- Born: 15 July 1905 Sydney, Australia
- Died: 28 October 1993 (aged 88) Sydney, Australia
- Education: Newington College University of Sydney
- Occupations: Solicitor Queen's Counsel Judge Royal Commissioner
- Spouses: ; Margaret ​ ​(m. 1935, died)​ ; Mary née Snow ​(m. 1977)​
- Children: 2 daughters
- Parent: W Asprey
- Relatives: Sydney Snow (father-in-law)

= Kenneth Asprey =

Australian judge (1905–1993)

Kenneth William Asprey (15 July 1905 – 28 October 1993) was an Australian judge. He was judge of the New South Wales Court of Appeal, the highest court in the State of New South Wales, Australia, which forms part of the Australian court hierarchy.

He came to public prominence as a Royal Commissioner appointed to the second Voyager Royal Commission and on handing down of his review of the tax system in Australia in 1975. Although controversial at the time, the Asprey report on taxation has acted "as a guide and inspiration to governments and their advisers for the following 25 years." The main recommendations of the report have all been implemented and are today part of Commonwealth taxation in Australia.

Professor Gillian Triggs, Dean of the University of Sydney Law School, at the 2011 launch of the Asprey Law Library Collection, described him as being "widely regarded as a leader of the NSW Bar. He was a noted mentor of young barristers, greatly admired by them and by his peers. He was a justice of the inaugural NSW Court of Appeal, and a Companion of the Order of St Michael and St George was awarded to him in recognition of his services to the law."

==Early life==
Asprey was born in Sydney and educated at Newington College (1914–1922) and the University of Sydney (1923–1928), where he graduated in arts and law.

==Legal career==
In 1929, Asprey commenced practising as a solicitor and in 1929 went to the bar.
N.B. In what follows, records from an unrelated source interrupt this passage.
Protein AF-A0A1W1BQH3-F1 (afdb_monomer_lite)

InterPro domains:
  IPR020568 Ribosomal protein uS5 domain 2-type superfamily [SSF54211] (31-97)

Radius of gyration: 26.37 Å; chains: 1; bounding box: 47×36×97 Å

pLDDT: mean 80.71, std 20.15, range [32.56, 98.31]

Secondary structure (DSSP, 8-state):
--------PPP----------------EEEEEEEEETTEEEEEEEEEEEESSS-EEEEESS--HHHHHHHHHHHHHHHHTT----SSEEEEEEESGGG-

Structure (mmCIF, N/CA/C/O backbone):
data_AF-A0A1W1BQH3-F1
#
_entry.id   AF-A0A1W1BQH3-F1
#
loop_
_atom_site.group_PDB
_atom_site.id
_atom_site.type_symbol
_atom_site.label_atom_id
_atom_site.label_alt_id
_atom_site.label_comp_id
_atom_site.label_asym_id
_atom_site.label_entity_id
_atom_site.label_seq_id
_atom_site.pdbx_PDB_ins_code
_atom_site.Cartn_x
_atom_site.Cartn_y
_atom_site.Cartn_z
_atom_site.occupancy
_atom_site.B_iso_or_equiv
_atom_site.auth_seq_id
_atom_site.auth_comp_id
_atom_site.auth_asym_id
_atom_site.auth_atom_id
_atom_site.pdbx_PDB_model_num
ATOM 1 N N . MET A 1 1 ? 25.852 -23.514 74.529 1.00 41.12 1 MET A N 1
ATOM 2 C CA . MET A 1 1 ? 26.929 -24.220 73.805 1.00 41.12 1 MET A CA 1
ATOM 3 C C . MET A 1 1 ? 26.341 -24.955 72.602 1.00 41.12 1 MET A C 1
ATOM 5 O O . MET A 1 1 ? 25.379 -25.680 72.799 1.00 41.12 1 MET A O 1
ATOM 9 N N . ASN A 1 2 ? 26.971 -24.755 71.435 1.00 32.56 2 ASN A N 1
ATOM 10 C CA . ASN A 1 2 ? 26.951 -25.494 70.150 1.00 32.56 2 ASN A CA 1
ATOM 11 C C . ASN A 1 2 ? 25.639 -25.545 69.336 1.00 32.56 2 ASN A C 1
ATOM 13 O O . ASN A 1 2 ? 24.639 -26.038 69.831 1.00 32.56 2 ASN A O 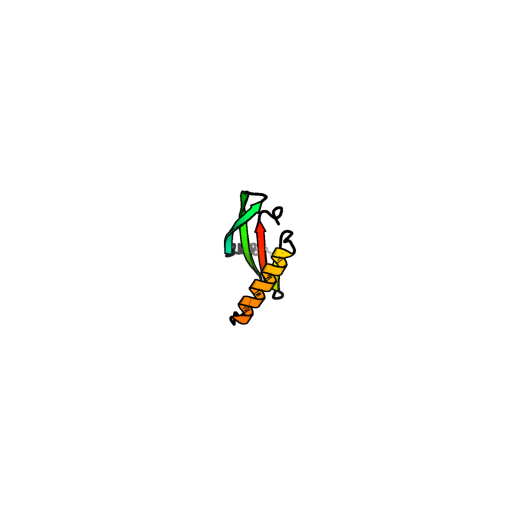1
ATOM 17 N N . SER A 1 3 ? 25.502 -24.969 68.130 1.00 42.03 3 SER A N 1
ATOM 18 C CA . SER A 1 3 ? 26.307 -24.914 66.879 1.00 42.03 3 SER A CA 1
ATOM 19 C C . SER A 1 3 ? 26.010 -26.044 65.875 1.00 42.03 3 SER A C 1
ATOM 21 O O . SER A 1 3 ? 26.314 -27.206 66.128 1.00 42.03 3 SER A O 1
ATOM 23 N N . LYS A 1 4 ? 25.429 -25.656 64.724 1.00 51.38 4 LYS A N 1
ATOM 24 C CA . LYS A 1 4 ? 25.662 -26.123 63.332 1.00 51.38 4 LYS A CA 1
ATOM 25 C C . LYS A 1 4 ? 24.567 -25.521 62.433 1.00 51.38 4 LYS A C 1
ATOM 27 O O . LYS A 1 4 ? 23.398 -25.826 62.611 1.00 51.38 4 LYS A O 1
ATOM 32 N N . VAL A 1 5 ? 24.848 -24.414 61.743 1.00 52.59 5 VAL A N 1
ATOM 33 C CA . VAL A 1 5 ? 25.074 -24.341 60.283 1.00 52.59 5 VAL A CA 1
ATOM 34 C C . VAL A 1 5 ? 24.341 -25.410 59.462 1.00 52.59 5 VAL A C 1
ATOM 36 O O . VAL A 1 5 ? 24.758 -26.561 59.435 1.00 52.59 5 VAL A O 1
ATOM 39 N N . ASP A 1 6 ? 23.308 -24.994 58.731 1.00 46.22 6 ASP A N 1
ATOM 40 C CA . ASP A 1 6 ? 23.049 -25.530 57.396 1.00 46.22 6 ASP A CA 1
ATOM 41 C C . ASP A 1 6 ? 22.640 -24.375 56.475 1.00 46.22 6 ASP A C 1
ATOM 43 O O . ASP A 1 6 ? 21.586 -23.751 56.609 1.00 46.22 6 ASP A O 1
ATOM 47 N N . SER A 1 7 ? 23.572 -24.021 55.601 1.00 52.03 7 SER A N 1
ATOM 48 C CA . SER A 1 7 ? 23.420 -23.045 54.537 1.00 52.03 7 SER A CA 1
ATOM 49 C C . SER A 1 7 ? 22.648 -23.687 53.386 1.00 52.03 7 SER A C 1
ATOM 51 O O . SER A 1 7 ? 23.237 -24.129 52.401 1.00 52.03 7 SER A O 1
ATOM 53 N N . GLY A 1 8 ? 21.323 -23.724 53.499 1.00 45.91 8 GLY A N 1
ATOM 54 C CA . GLY A 1 8 ? 20.441 -24.061 52.387 1.00 45.91 8 GLY A CA 1
ATOM 55 C C . GLY A 1 8 ? 20.191 -22.833 51.513 1.00 45.91 8 GLY A C 1
ATOM 56 O O . GLY A 1 8 ? 19.269 -22.065 51.772 1.00 45.91 8 GLY A O 1
ATOM 57 N N . MET A 1 9 ? 21.013 -22.623 50.483 1.00 53.31 9 MET A N 1
ATOM 58 C CA . MET A 1 9 ? 20.712 -21.662 49.418 1.00 53.31 9 MET A CA 1
ATOM 59 C C . MET A 1 9 ? 19.446 -22.137 48.680 1.00 53.31 9 MET A C 1
ATOM 61 O O . MET A 1 9 ? 19.423 -23.290 48.241 1.00 53.31 9 MET A O 1
ATOM 65 N N . PRO A 1 10 ? 18.384 -21.321 48.532 1.00 59.44 10 PRO A N 1
ATOM 66 C CA . PRO A 1 10 ? 17.212 -21.756 47.788 1.00 59.44 10 PRO A CA 1
ATOM 67 C C . PRO A 1 10 ? 17.593 -22.005 46.316 1.00 59.44 10 PRO A C 1
ATOM 69 O O . PRO A 1 10 ? 18.380 -21.245 45.742 1.00 59.44 10 PRO A O 1
ATOM 72 N N . PRO A 1 11 ? 17.071 -23.077 45.694 1.00 50.69 11 PRO A N 1
ATOM 73 C CA . PRO A 1 11 ? 17.429 -23.463 44.340 1.00 50.69 11 PRO A CA 1
ATOM 74 C C . PRO A 1 11 ? 17.042 -22.376 43.334 1.00 50.69 11 PRO A C 1
ATOM 76 O O . PRO A 1 11 ? 15.903 -21.919 43.274 1.00 50.69 11 PRO A O 1
ATOM 79 N N . ASN A 1 12 ? 18.046 -22.007 42.541 1.00 46.06 12 ASN A N 1
ATOM 80 C CA . ASN A 1 12 ? 18.024 -21.183 41.339 1.00 46.06 12 ASN A CA 1
ATOM 81 C C . ASN A 1 12 ? 16.677 -21.246 40.590 1.00 46.06 12 ASN A C 1
ATOM 83 O O . ASN A 1 12 ? 16.389 -22.232 39.903 1.00 46.06 12 ASN A O 1
ATOM 87 N N . GLN A 1 13 ? 15.873 -20.180 40.692 1.00 48.47 13 GLN A N 1
ATOM 88 C CA . GLN A 1 13 ? 14.771 -19.922 39.768 1.00 48.47 13 GLN A CA 1
ATOM 89 C C . GLN A 1 13 ? 15.375 -19.722 38.377 1.00 48.47 13 GLN A C 1
ATOM 91 O O . GLN A 1 13 ? 15.708 -18.614 37.967 1.00 48.47 13 GLN A O 1
ATOM 96 N N . LYS A 1 14 ? 15.506 -20.817 37.623 1.00 41.84 14 LYS A N 1
ATOM 97 C CA . LYS A 1 14 ? 15.535 -20.742 36.166 1.00 41.84 14 LYS A CA 1
ATOM 98 C C . LYS A 1 14 ? 14.172 -20.212 35.749 1.00 41.84 14 LYS A C 1
ATOM 100 O O . LYS A 1 14 ? 13.239 -20.986 35.528 1.00 41.84 14 LYS A O 1
ATOM 105 N N . GLU A 1 15 ? 14.056 -18.888 35.695 1.00 42.53 15 GLU A N 1
ATOM 106 C CA . GLU A 1 15 ? 13.003 -18.215 34.958 1.00 42.53 15 GLU A CA 1
ATOM 107 C C . GLU A 1 15 ? 12.985 -18.847 33.575 1.00 42.53 15 GLU A C 1
ATOM 109 O O . GLU A 1 15 ? 13.906 -18.726 32.765 1.00 42.53 15 GLU A O 1
ATOM 114 N N . THR A 1 16 ? 11.955 -19.657 33.372 1.00 36.56 16 THR A N 1
ATOM 115 C CA . THR A 1 16 ? 11.671 -20.286 32.103 1.00 36.56 16 THR A CA 1
ATOM 116 C C . THR A 1 16 ? 11.424 -19.136 31.151 1.00 36.56 16 THR A C 1
ATOM 118 O O . THR A 1 16 ? 10.364 -18.511 31.193 1.00 36.56 16 THR A O 1
ATOM 121 N N . ILE A 1 17 ? 12.429 -18.822 30.331 1.00 50.62 17 ILE A N 1
ATOM 122 C CA . ILE A 1 17 ? 12.280 -17.970 29.161 1.00 50.62 17 ILE A CA 1
ATOM 123 C C . ILE A 1 17 ? 11.158 -18.626 28.364 1.00 50.62 17 ILE A C 1
ATOM 125 O O . ILE A 1 17 ? 11.373 -19.620 27.670 1.00 50.62 17 ILE A O 1
ATOM 129 N N . LYS A 1 18 ? 9.930 -18.118 28.527 1.00 46.00 18 LYS A N 1
ATOM 130 C CA . LYS A 1 18 ? 8.810 -18.425 27.649 1.00 46.00 18 LYS A CA 1
ATOM 131 C C . LYS A 1 18 ? 9.294 -17.995 26.277 1.00 46.00 18 LYS A C 1
ATOM 133 O O . LYS A 1 18 ? 9.259 -16.810 25.952 1.00 46.00 18 LYS A O 1
ATOM 138 N N . GLN A 1 19 ? 9.802 -18.953 25.505 1.00 49.88 19 GLN A N 1
ATOM 139 C CA . GLN A 1 19 ? 9.985 -18.811 24.075 1.00 49.88 19 GLN A CA 1
ATOM 140 C C . GLN A 1 19 ? 8.612 -18.432 23.547 1.00 49.88 19 GLN A C 1
ATOM 142 O O . GLN A 1 19 ? 7.722 -19.269 23.416 1.00 49.88 19 GLN A O 1
ATOM 147 N N . LYS A 1 20 ? 8.414 -17.124 23.373 1.00 45.72 20 LYS A N 1
ATOM 148 C CA . LYS A 1 20 ? 7.231 -16.545 22.766 1.00 45.72 20 LYS A CA 1
ATOM 149 C C . LYS A 1 20 ? 7.168 -17.213 21.404 1.00 45.72 20 LYS A C 1
ATOM 151 O O . LYS A 1 20 ? 8.023 -16.948 20.558 1.00 45.72 20 LYS A O 1
ATOM 156 N N . SER A 1 21 ? 6.255 -18.174 21.262 1.00 47.47 21 SER A N 1
ATOM 157 C CA . SER A 1 21 ? 6.012 -18.880 20.012 1.00 47.47 21 SER A CA 1
ATOM 158 C C . SER A 1 21 ? 5.985 -17.818 18.927 1.00 47.47 21 SER A C 1
ATOM 160 O O . SER A 1 21 ? 5.222 -16.861 19.074 1.00 47.47 21 SER A O 1
ATOM 162 N N . LYS A 1 22 ? 6.862 -17.919 17.918 1.00 50.94 22 LYS A N 1
ATOM 163 C CA . LYS A 1 22 ? 6.801 -17.051 16.738 1.00 50.94 22 LYS A CA 1
ATOM 164 C C . LYS A 1 22 ? 5.389 -17.199 16.188 1.00 50.94 22 LYS A C 1
ATOM 166 O O . LYS A 1 22 ? 5.076 -18.193 15.540 1.00 50.94 22 LYS A O 1
ATOM 171 N N . GLU A 1 23 ? 4.528 -16.258 16.550 1.00 54.62 23 GLU A N 1
ATOM 172 C CA . GLU A 1 23 ? 3.181 -16.147 16.033 1.00 54.62 23 GLU A CA 1
ATOM 173 C C . GLU A 1 23 ? 3.369 -16.039 14.527 1.00 54.62 23 GLU A C 1
ATOM 175 O O . GLU A 1 23 ? 4.104 -15.173 14.048 1.00 54.62 23 GLU A O 1
ATOM 180 N N . LYS A 1 24 ? 2.863 -17.029 13.792 1.00 47.44 24 LYS A N 1
ATOM 181 C CA . LYS A 1 24 ? 3.008 -17.084 12.344 1.00 47.44 24 LYS A CA 1
ATOM 182 C C . LYS A 1 24 ? 2.252 -15.877 11.799 1.00 47.44 24 LYS A C 1
ATOM 184 O O . LYS A 1 24 ? 1.032 -15.930 11.687 1.00 47.44 24 LYS A O 1
ATOM 189 N N . THR A 1 25 ? 2.959 -14.779 11.539 1.00 60.03 25 THR A N 1
ATOM 190 C CA . THR A 1 25 ? 2.357 -13.571 10.982 1.00 60.03 25 THR A CA 1
ATOM 191 C C . THR A 1 25 ? 1.724 -13.956 9.655 1.00 60.03 25 THR A C 1
ATOM 193 O O . THR A 1 25 ? 2.417 -14.398 8.737 1.00 60.03 25 THR A O 1
ATOM 196 N N . ILE A 1 26 ? 0.397 -13.866 9.575 1.00 69.81 26 ILE A N 1
ATOM 197 C CA . ILE A 1 26 ? -0.313 -14.050 8.316 1.00 69.81 26 ILE A CA 1
ATOM 198 C C . ILE A 1 26 ? -0.052 -12.788 7.511 1.00 69.81 26 ILE A C 1
ATOM 200 O O . ILE A 1 26 ? -0.495 -11.699 7.869 1.00 69.81 26 ILE A O 1
ATOM 204 N N . VAL A 1 27 ? 0.727 -12.958 6.457 1.00 77.06 27 VAL A N 1
ATOM 205 C CA . VAL A 1 27 ? 1.100 -11.905 5.533 1.00 77.06 27 VAL A CA 1
ATOM 206 C C . VAL A 1 27 ? 0.378 -12.201 4.225 1.00 77.06 27 VAL A C 1
ATOM 208 O O . VAL A 1 27 ? 0.559 -13.274 3.645 1.00 77.06 27 VAL A O 1
ATOM 211 N N . ASN A 1 28 ? -0.491 -11.287 3.790 1.00 89.38 28 ASN A N 1
ATOM 212 C CA . ASN A 1 28 ? -1.235 -11.462 2.547 1.00 89.38 28 ASN A CA 1
ATOM 213 C C . ASN A 1 28 ? -0.343 -11.045 1.386 1.00 89.38 28 ASN A C 1
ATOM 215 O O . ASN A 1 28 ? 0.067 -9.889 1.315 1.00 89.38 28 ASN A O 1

He took silk in 1952 and was appointed to the Supreme Court of New South Wales in 1962. On its commencement in 1966, he was appointed to the NSW Court of Appeal. In the same year he was appointed to the second Voyager Royal Commission. Asprey retired from the bench in 1975. An obituary, written by Sir Anthony Mason, was published in The Sydney Morning Herald on 5 November 1993.
At the opening of the 2008 law term Mason spoke of his memories of working with Asprey.

==Government appointments==
- Chairman, NSW Parliamentary Remuneration Tribunal (1975–1976)
- Chairman, Commonwealth Tax Review Committee (1972–1975)

==Honours==
- Companion of the Order of St Michael and St George (1977) in recognition of service to the government

==Asprey Law Library Collection==
In 2011, Asprey’s daughter, Sally Stitt, and her husband, Robert Stitt QC, donated his law library to the University of Sydney. Known as the Asprey Law Library Collection, it features a comprehensive array of English and Australian law journals, reports and textbooks, with some reports dating back to the early days of the Colony. Many of the journals contain Asprey's detailed annotations.